Set down the final stretch of the data, from the line that holds "ATOM 407 O O" through the last line, both included, with pictures left out.

*Records for the task*.
+ + +

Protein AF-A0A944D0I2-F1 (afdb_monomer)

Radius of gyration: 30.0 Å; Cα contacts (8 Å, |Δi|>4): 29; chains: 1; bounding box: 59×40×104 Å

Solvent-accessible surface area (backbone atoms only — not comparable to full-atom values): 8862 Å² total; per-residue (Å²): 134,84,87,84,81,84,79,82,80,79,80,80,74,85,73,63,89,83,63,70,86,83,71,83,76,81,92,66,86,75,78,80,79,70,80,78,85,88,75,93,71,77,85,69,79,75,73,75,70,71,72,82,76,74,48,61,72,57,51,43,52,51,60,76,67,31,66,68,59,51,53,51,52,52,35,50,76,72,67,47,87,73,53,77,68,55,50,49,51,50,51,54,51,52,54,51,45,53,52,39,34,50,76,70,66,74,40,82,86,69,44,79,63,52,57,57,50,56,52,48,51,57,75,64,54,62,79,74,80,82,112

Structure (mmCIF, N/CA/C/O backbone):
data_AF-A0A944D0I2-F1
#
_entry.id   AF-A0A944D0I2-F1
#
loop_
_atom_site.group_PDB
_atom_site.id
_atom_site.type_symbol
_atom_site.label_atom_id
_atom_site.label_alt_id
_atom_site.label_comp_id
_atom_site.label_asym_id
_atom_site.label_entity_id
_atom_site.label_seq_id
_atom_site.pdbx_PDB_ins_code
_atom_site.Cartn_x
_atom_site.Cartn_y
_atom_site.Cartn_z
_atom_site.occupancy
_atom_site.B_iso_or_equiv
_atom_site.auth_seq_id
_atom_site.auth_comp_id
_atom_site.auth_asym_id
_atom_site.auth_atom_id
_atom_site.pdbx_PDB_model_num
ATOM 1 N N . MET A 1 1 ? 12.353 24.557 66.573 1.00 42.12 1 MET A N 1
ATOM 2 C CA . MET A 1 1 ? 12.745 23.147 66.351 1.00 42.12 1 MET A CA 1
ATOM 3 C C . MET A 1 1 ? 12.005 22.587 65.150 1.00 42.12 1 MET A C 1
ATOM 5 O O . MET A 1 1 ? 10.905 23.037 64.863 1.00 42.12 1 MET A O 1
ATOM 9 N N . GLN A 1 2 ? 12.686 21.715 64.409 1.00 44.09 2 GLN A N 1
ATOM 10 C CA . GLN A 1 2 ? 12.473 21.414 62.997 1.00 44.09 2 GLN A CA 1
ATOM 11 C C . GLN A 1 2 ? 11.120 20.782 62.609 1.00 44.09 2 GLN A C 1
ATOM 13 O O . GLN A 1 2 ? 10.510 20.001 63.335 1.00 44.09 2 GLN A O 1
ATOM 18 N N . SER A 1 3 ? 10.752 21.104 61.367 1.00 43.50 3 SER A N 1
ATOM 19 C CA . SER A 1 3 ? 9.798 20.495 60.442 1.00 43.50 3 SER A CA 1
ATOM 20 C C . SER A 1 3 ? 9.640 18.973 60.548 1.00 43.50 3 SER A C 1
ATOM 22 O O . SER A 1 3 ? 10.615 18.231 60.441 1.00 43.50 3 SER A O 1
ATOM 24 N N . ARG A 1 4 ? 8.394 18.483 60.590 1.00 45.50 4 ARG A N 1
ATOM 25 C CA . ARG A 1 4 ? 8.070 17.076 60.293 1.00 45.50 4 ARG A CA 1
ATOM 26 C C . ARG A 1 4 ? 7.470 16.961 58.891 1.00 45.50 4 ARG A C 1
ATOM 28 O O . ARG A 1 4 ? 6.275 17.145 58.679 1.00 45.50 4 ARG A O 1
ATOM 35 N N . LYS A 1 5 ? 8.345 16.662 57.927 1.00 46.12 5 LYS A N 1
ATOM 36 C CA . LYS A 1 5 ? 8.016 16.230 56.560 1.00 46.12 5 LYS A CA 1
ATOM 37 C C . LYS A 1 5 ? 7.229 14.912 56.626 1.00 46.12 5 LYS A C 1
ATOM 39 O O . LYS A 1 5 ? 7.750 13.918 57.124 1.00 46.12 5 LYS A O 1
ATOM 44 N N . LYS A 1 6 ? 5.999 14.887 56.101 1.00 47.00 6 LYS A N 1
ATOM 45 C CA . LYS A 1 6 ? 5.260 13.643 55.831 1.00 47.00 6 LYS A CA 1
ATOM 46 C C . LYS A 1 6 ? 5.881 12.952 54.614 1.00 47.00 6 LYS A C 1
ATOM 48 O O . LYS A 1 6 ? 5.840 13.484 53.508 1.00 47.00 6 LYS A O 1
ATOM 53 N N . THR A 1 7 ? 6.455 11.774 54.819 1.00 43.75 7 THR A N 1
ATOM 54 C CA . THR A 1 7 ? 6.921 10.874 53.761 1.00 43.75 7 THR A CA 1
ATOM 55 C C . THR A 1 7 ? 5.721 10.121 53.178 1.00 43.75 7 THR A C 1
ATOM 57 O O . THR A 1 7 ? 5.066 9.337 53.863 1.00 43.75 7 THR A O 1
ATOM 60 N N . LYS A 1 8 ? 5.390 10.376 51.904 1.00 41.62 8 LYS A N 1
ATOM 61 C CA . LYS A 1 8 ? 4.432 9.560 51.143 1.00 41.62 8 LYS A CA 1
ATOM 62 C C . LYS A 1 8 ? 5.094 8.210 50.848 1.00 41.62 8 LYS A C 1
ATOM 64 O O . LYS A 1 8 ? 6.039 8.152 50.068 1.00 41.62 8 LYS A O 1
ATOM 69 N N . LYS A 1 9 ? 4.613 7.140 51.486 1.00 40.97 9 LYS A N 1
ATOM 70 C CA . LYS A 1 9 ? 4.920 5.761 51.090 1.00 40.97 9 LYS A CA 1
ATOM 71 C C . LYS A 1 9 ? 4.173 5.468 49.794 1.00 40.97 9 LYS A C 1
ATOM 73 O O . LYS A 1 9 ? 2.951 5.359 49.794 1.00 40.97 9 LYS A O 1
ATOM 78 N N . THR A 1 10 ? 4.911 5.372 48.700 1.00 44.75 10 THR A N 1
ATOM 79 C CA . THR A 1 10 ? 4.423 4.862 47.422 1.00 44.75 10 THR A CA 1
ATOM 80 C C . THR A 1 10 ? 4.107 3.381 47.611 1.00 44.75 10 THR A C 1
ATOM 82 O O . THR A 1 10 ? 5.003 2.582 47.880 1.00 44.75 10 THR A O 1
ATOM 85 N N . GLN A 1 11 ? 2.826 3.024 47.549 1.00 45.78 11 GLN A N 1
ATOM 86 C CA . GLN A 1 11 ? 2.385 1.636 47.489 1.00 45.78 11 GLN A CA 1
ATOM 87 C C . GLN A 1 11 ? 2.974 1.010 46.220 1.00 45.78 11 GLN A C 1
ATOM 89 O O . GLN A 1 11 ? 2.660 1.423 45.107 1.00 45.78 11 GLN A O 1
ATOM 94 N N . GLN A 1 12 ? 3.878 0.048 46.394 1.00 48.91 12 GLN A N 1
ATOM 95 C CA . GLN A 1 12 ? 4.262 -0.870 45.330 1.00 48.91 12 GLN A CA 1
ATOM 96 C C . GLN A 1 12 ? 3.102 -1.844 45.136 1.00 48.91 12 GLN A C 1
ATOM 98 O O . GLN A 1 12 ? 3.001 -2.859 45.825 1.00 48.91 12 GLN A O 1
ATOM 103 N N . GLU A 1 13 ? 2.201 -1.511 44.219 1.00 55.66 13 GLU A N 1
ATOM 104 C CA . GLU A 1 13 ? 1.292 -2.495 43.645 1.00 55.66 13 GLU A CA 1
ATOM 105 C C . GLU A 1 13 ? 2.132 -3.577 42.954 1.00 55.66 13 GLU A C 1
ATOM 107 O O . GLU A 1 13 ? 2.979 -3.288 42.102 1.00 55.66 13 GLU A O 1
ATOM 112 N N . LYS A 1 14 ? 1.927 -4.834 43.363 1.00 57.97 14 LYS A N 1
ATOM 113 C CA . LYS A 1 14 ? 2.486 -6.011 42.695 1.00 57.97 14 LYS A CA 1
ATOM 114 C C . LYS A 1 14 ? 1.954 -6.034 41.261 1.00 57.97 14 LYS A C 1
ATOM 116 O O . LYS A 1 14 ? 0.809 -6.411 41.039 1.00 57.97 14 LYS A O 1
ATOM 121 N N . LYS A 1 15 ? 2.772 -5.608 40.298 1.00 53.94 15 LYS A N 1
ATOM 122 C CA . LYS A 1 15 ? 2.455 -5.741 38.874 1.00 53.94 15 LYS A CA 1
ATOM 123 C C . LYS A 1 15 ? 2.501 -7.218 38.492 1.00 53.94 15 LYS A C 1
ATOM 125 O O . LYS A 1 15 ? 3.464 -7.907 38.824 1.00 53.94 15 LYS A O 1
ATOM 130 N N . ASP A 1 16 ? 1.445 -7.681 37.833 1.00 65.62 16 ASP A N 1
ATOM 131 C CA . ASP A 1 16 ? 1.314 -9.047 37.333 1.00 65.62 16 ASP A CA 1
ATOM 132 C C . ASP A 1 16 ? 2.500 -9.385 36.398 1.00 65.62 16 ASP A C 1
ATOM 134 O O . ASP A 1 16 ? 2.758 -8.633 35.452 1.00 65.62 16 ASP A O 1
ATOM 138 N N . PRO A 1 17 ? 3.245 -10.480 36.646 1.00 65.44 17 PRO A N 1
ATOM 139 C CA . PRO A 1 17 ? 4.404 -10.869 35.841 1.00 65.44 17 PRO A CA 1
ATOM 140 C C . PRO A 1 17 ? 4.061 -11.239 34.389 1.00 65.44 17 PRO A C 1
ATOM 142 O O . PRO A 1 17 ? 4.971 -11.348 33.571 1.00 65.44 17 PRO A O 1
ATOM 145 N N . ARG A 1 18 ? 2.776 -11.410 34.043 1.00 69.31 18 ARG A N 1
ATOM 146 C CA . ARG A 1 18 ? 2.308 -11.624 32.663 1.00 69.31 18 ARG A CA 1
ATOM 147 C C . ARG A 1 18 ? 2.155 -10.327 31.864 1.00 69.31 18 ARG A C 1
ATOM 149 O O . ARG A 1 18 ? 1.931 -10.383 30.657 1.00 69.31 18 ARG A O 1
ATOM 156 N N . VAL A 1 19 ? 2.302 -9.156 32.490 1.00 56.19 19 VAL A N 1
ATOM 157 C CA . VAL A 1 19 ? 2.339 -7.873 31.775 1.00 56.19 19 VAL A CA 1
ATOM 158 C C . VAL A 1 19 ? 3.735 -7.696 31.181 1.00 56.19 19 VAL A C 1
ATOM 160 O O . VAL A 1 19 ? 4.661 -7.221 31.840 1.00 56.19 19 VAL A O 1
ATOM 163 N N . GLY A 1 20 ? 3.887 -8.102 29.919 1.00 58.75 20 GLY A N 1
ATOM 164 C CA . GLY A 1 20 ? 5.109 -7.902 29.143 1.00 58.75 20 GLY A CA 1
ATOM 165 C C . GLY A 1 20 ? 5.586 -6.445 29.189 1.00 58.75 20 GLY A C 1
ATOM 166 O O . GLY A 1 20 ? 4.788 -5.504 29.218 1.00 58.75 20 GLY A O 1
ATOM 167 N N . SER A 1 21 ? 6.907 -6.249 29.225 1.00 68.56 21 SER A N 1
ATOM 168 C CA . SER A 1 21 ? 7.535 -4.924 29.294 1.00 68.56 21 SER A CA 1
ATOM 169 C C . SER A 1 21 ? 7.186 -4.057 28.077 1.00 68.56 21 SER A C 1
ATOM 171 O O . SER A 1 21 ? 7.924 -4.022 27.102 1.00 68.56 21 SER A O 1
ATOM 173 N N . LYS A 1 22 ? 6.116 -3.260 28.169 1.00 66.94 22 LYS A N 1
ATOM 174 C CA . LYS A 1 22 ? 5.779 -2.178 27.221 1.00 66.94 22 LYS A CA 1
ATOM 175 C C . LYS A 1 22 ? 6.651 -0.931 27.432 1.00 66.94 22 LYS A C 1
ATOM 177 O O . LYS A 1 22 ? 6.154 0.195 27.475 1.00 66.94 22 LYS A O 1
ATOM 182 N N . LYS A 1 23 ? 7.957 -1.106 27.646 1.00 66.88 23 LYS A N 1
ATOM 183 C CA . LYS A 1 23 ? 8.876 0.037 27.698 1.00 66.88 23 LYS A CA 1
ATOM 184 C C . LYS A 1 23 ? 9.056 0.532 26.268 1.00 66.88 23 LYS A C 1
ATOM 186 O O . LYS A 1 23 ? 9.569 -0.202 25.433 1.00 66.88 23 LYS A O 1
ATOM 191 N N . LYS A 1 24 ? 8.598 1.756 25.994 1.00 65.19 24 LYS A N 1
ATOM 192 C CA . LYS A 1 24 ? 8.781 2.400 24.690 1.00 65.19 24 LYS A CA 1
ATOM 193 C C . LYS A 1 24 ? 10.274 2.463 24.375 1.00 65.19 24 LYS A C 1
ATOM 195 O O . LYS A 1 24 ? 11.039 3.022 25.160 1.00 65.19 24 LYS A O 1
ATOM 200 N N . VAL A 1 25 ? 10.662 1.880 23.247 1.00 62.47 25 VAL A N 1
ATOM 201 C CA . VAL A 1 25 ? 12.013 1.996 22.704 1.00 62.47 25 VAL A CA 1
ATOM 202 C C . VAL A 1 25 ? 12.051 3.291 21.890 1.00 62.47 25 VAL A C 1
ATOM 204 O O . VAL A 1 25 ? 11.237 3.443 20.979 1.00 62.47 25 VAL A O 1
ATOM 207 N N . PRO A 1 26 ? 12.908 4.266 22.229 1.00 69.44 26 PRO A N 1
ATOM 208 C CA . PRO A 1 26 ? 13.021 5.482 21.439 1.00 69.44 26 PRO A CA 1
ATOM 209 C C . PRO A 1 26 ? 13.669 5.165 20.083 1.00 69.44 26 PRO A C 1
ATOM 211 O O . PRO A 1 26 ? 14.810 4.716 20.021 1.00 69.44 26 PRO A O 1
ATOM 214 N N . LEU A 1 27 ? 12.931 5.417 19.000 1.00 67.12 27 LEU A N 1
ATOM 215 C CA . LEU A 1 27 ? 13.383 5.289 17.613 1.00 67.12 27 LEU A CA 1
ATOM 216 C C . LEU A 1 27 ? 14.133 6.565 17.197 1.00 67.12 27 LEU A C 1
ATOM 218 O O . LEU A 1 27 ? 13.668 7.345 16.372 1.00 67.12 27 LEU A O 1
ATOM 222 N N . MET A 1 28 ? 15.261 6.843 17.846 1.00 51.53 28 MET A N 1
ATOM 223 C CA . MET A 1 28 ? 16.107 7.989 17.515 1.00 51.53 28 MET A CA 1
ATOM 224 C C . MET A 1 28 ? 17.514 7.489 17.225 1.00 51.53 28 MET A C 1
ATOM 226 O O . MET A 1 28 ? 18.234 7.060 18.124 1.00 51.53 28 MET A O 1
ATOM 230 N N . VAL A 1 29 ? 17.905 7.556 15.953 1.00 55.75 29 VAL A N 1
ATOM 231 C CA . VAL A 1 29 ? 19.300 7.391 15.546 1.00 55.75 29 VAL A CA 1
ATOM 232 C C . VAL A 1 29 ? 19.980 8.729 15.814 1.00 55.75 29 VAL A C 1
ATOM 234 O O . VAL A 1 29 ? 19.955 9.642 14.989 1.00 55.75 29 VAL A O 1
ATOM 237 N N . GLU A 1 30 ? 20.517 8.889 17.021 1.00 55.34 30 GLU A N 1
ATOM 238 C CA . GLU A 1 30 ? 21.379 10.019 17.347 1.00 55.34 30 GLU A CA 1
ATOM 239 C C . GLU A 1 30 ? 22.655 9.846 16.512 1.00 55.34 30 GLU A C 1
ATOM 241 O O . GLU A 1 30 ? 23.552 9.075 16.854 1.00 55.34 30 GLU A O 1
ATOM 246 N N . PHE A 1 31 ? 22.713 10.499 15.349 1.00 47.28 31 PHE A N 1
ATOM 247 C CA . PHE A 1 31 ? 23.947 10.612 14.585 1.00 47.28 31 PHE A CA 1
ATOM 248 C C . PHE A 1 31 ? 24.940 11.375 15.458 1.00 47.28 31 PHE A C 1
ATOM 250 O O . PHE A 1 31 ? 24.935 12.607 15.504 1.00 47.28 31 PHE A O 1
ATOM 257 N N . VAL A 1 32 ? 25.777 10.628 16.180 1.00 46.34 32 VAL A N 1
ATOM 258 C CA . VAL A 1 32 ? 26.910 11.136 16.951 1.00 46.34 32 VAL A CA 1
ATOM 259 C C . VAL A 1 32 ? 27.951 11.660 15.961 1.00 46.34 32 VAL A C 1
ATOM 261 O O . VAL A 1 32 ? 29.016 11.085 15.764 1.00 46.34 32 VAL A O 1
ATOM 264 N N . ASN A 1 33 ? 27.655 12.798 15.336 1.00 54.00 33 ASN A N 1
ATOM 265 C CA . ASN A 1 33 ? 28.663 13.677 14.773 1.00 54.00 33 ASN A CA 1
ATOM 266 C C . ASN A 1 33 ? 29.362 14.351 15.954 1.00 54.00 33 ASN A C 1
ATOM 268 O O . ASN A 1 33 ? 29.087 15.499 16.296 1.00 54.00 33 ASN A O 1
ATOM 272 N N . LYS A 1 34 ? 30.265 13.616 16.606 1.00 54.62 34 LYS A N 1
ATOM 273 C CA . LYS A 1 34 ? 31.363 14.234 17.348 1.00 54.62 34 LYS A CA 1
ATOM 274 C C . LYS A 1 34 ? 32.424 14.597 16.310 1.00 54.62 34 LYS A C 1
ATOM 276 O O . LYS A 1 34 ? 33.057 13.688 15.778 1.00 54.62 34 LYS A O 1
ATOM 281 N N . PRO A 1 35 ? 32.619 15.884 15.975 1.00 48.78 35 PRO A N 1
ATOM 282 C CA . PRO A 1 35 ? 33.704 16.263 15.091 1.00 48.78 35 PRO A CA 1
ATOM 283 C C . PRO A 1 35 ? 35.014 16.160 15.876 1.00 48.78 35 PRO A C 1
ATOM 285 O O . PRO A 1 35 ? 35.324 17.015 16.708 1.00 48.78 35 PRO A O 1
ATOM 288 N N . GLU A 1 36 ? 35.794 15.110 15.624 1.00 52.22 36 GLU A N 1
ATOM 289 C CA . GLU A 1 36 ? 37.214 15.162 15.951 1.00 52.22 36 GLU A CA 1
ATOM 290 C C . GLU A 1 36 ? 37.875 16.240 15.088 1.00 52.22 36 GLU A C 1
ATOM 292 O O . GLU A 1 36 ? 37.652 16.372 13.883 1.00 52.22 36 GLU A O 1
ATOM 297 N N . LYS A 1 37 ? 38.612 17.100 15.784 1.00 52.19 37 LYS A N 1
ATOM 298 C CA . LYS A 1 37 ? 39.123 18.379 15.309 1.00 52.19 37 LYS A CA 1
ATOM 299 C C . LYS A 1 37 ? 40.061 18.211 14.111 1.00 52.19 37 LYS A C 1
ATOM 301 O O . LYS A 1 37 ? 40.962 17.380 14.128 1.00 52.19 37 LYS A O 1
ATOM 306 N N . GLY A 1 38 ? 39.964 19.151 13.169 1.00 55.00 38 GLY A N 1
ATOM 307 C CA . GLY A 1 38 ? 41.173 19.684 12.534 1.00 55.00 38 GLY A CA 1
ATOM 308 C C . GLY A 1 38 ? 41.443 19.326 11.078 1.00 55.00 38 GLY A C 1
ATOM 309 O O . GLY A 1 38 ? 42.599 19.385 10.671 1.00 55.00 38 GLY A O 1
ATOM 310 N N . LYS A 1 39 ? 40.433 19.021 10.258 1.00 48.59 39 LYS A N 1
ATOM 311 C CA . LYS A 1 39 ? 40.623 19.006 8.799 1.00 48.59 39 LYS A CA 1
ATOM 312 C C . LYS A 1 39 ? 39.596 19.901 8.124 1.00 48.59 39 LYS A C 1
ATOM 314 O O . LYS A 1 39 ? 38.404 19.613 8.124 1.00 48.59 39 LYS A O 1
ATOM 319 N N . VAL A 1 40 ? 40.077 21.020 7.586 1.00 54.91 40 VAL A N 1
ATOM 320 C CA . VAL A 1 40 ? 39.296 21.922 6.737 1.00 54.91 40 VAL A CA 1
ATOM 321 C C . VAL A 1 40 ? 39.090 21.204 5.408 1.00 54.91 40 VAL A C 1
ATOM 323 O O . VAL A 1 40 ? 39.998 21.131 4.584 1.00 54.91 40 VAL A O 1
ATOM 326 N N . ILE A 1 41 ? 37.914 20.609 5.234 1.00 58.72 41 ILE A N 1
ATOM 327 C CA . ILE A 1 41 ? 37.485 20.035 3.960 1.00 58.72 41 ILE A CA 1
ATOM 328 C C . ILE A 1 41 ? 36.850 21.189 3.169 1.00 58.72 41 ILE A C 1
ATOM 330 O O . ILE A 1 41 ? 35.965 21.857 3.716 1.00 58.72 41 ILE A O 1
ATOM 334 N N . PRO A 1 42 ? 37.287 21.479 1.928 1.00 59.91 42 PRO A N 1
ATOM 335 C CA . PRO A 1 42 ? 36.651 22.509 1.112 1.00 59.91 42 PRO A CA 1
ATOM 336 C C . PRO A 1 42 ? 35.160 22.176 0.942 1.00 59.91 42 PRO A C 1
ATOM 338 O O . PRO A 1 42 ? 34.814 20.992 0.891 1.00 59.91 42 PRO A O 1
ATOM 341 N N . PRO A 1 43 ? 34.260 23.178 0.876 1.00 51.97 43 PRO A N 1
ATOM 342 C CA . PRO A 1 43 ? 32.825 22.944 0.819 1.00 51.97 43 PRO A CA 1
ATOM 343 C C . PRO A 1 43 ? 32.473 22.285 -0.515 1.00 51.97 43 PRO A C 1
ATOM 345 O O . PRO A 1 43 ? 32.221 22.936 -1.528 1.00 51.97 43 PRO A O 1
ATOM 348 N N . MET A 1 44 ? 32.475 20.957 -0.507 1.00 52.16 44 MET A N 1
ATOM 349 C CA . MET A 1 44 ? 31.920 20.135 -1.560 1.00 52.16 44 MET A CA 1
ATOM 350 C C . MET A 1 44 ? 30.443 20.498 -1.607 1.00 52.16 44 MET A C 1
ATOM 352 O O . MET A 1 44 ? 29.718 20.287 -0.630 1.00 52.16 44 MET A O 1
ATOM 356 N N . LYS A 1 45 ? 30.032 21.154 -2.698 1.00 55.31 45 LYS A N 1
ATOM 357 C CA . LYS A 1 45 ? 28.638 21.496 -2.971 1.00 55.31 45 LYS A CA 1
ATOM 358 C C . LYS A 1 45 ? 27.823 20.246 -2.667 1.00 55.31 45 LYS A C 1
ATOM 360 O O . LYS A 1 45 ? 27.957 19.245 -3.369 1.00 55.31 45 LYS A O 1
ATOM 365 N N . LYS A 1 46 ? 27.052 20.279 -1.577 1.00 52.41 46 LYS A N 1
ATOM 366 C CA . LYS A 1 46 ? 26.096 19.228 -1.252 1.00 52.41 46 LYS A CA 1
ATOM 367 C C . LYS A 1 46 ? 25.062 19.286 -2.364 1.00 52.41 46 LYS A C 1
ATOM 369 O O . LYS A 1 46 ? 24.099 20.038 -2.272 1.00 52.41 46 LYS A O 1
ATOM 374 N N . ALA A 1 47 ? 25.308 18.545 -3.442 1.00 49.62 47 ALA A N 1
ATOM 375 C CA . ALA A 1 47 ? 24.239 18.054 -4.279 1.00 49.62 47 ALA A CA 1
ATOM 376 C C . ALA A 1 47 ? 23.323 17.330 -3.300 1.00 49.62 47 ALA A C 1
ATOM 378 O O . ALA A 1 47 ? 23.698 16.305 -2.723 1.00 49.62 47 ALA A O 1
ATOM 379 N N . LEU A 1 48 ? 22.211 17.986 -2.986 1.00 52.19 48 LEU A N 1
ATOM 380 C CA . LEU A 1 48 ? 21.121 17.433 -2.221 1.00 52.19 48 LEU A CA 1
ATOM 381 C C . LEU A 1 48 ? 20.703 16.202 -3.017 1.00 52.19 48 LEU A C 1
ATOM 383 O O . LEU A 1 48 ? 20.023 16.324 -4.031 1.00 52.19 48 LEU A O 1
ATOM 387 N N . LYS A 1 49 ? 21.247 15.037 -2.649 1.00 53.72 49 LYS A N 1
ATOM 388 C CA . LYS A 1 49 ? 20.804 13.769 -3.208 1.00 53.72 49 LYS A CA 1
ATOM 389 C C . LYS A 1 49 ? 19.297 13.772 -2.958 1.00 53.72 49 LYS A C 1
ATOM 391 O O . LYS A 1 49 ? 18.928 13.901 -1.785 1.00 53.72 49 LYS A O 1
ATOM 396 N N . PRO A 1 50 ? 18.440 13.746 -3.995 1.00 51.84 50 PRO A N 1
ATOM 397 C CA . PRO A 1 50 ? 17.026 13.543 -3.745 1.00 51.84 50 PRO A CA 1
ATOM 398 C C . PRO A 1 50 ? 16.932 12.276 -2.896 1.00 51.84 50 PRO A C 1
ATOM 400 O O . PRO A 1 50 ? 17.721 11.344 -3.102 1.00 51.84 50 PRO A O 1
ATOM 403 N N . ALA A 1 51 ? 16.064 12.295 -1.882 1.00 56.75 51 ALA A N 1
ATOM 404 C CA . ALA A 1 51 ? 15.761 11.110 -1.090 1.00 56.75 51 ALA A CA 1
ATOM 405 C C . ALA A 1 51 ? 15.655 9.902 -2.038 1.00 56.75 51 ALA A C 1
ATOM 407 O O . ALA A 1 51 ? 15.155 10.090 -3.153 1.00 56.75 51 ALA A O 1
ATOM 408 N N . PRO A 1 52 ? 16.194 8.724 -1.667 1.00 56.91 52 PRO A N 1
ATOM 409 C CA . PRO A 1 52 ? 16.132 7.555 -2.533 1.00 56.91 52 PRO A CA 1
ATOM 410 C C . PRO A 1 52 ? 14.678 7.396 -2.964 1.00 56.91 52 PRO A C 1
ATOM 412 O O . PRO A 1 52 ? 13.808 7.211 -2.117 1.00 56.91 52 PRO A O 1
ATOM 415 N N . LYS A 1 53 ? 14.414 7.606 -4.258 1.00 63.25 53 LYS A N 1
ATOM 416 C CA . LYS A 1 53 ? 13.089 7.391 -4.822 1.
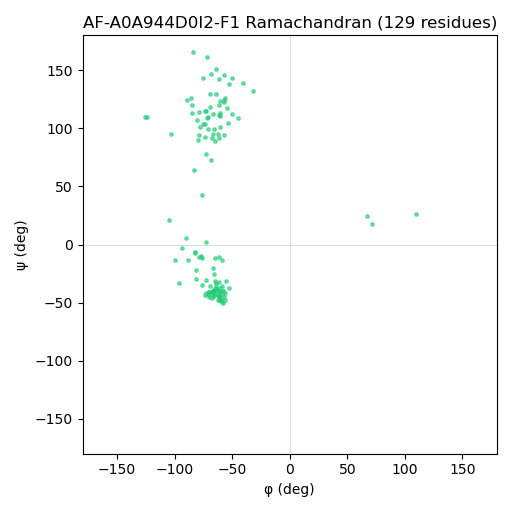00 63.25 53 LYS A CA 1
ATOM 417 C C . LYS A 1 53 ? 12.816 5.917 -4.574 1.00 63.25 53 LYS A C 1
ATOM 419 O O . LYS A 1 53 ? 13.552 5.080 -5.098 1.00 63.25 53 LYS A O 1
ATOM 424 N N . ILE A 1 54 ? 11.876 5.625 -3.682 1.00 71.88 54 ILE A N 1
ATOM 425 C CA . ILE A 1 54 ? 11.405 4.262 -3.475 1.00 71.88 54 ILE A CA 1
ATOM 426 C C . ILE A 1 54 ? 10.922 3.814 -4.853 1.00 71.88 54 ILE A C 1
ATOM 428 O O . ILE A 1 54 ? 10.210 4.556 -5.527 1.00 71.88 54 ILE A O 1
ATOM 432 N N . SER A 1 55 ? 11.465 2.706 -5.346 1.00 86.56 55 SER A N 1
ATOM 433 C CA . SER A 1 55 ? 11.061 2.179 -6.648 1.00 86.56 55 SER A CA 1
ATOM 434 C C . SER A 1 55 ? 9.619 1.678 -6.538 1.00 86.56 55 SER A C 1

+ + +

*Your response*.
ATOM 407 O O . ALA A 1 51 ? 15.155 10.090 -3.153 1.00 56.75 51 ALA A O 1
ATOM 408 N N . PRO A 1 52 ? 16.194 8.724 -1.667 1.00 56.91 52 PRO A N 1
ATOM 409 C CA . PRO A 1 52 ? 16.132 7.555 -2.533 1.00 56.91 52 PRO A CA 1
ATOM 410 C C . PRO A 1 52 ? 14.678 7.396 -2.964 1.00 56.91 52 PRO A C 1
ATOM 412 O O . PRO A 1 52 ? 13.808 7.211 -2.117 1.00 56.91 52 PRO A O 1
ATOM 415 N N . LYS A 1 53 ? 14.414 7.606 -4.258 1.00 63.25 53 LYS A N 1
ATOM 416 C CA . LYS A 1 53 ? 13.089 7.391 -4.822 1.
00 63.25 53 LYS A CA 1
ATOM 417 C C . LYS A 1 53 ? 12.816 5.917 -4.574 1.00 63.25 53 LYS A C 1
ATOM 419 O O . LYS A 1 53 ? 13.552 5.080 -5.098 1.00 63.25 53 LYS A O 1
ATOM 424 N N . ILE A 1 54 ? 11.876 5.625 -3.682 1.00 71.88 54 ILE A N 1
ATOM 425 C CA . ILE A 1 54 ? 11.405 4.262 -3.475 1.00 71.88 54 ILE A CA 1
ATOM 426 C C . ILE A 1 54 ? 10.922 3.814 -4.853 1.00 71.88 54 ILE A C 1
ATOM 428 O O . ILE A 1 54 ? 10.210 4.556 -5.527 1.00 71.88 54 ILE A O 1
ATOM 432 N N . SER A 1 55 ? 11.465 2.706 -5.346 1.00 86.56 55 SER A N 1
ATOM 433 C CA . SER A 1 55 ? 11.061 2.179 -6.648 1.00 86.56 55 SER A CA 1
ATOM 434 C C . SER A 1 55 ? 9.619 1.678 -6.538 1.00 86.56 55 SER A C 1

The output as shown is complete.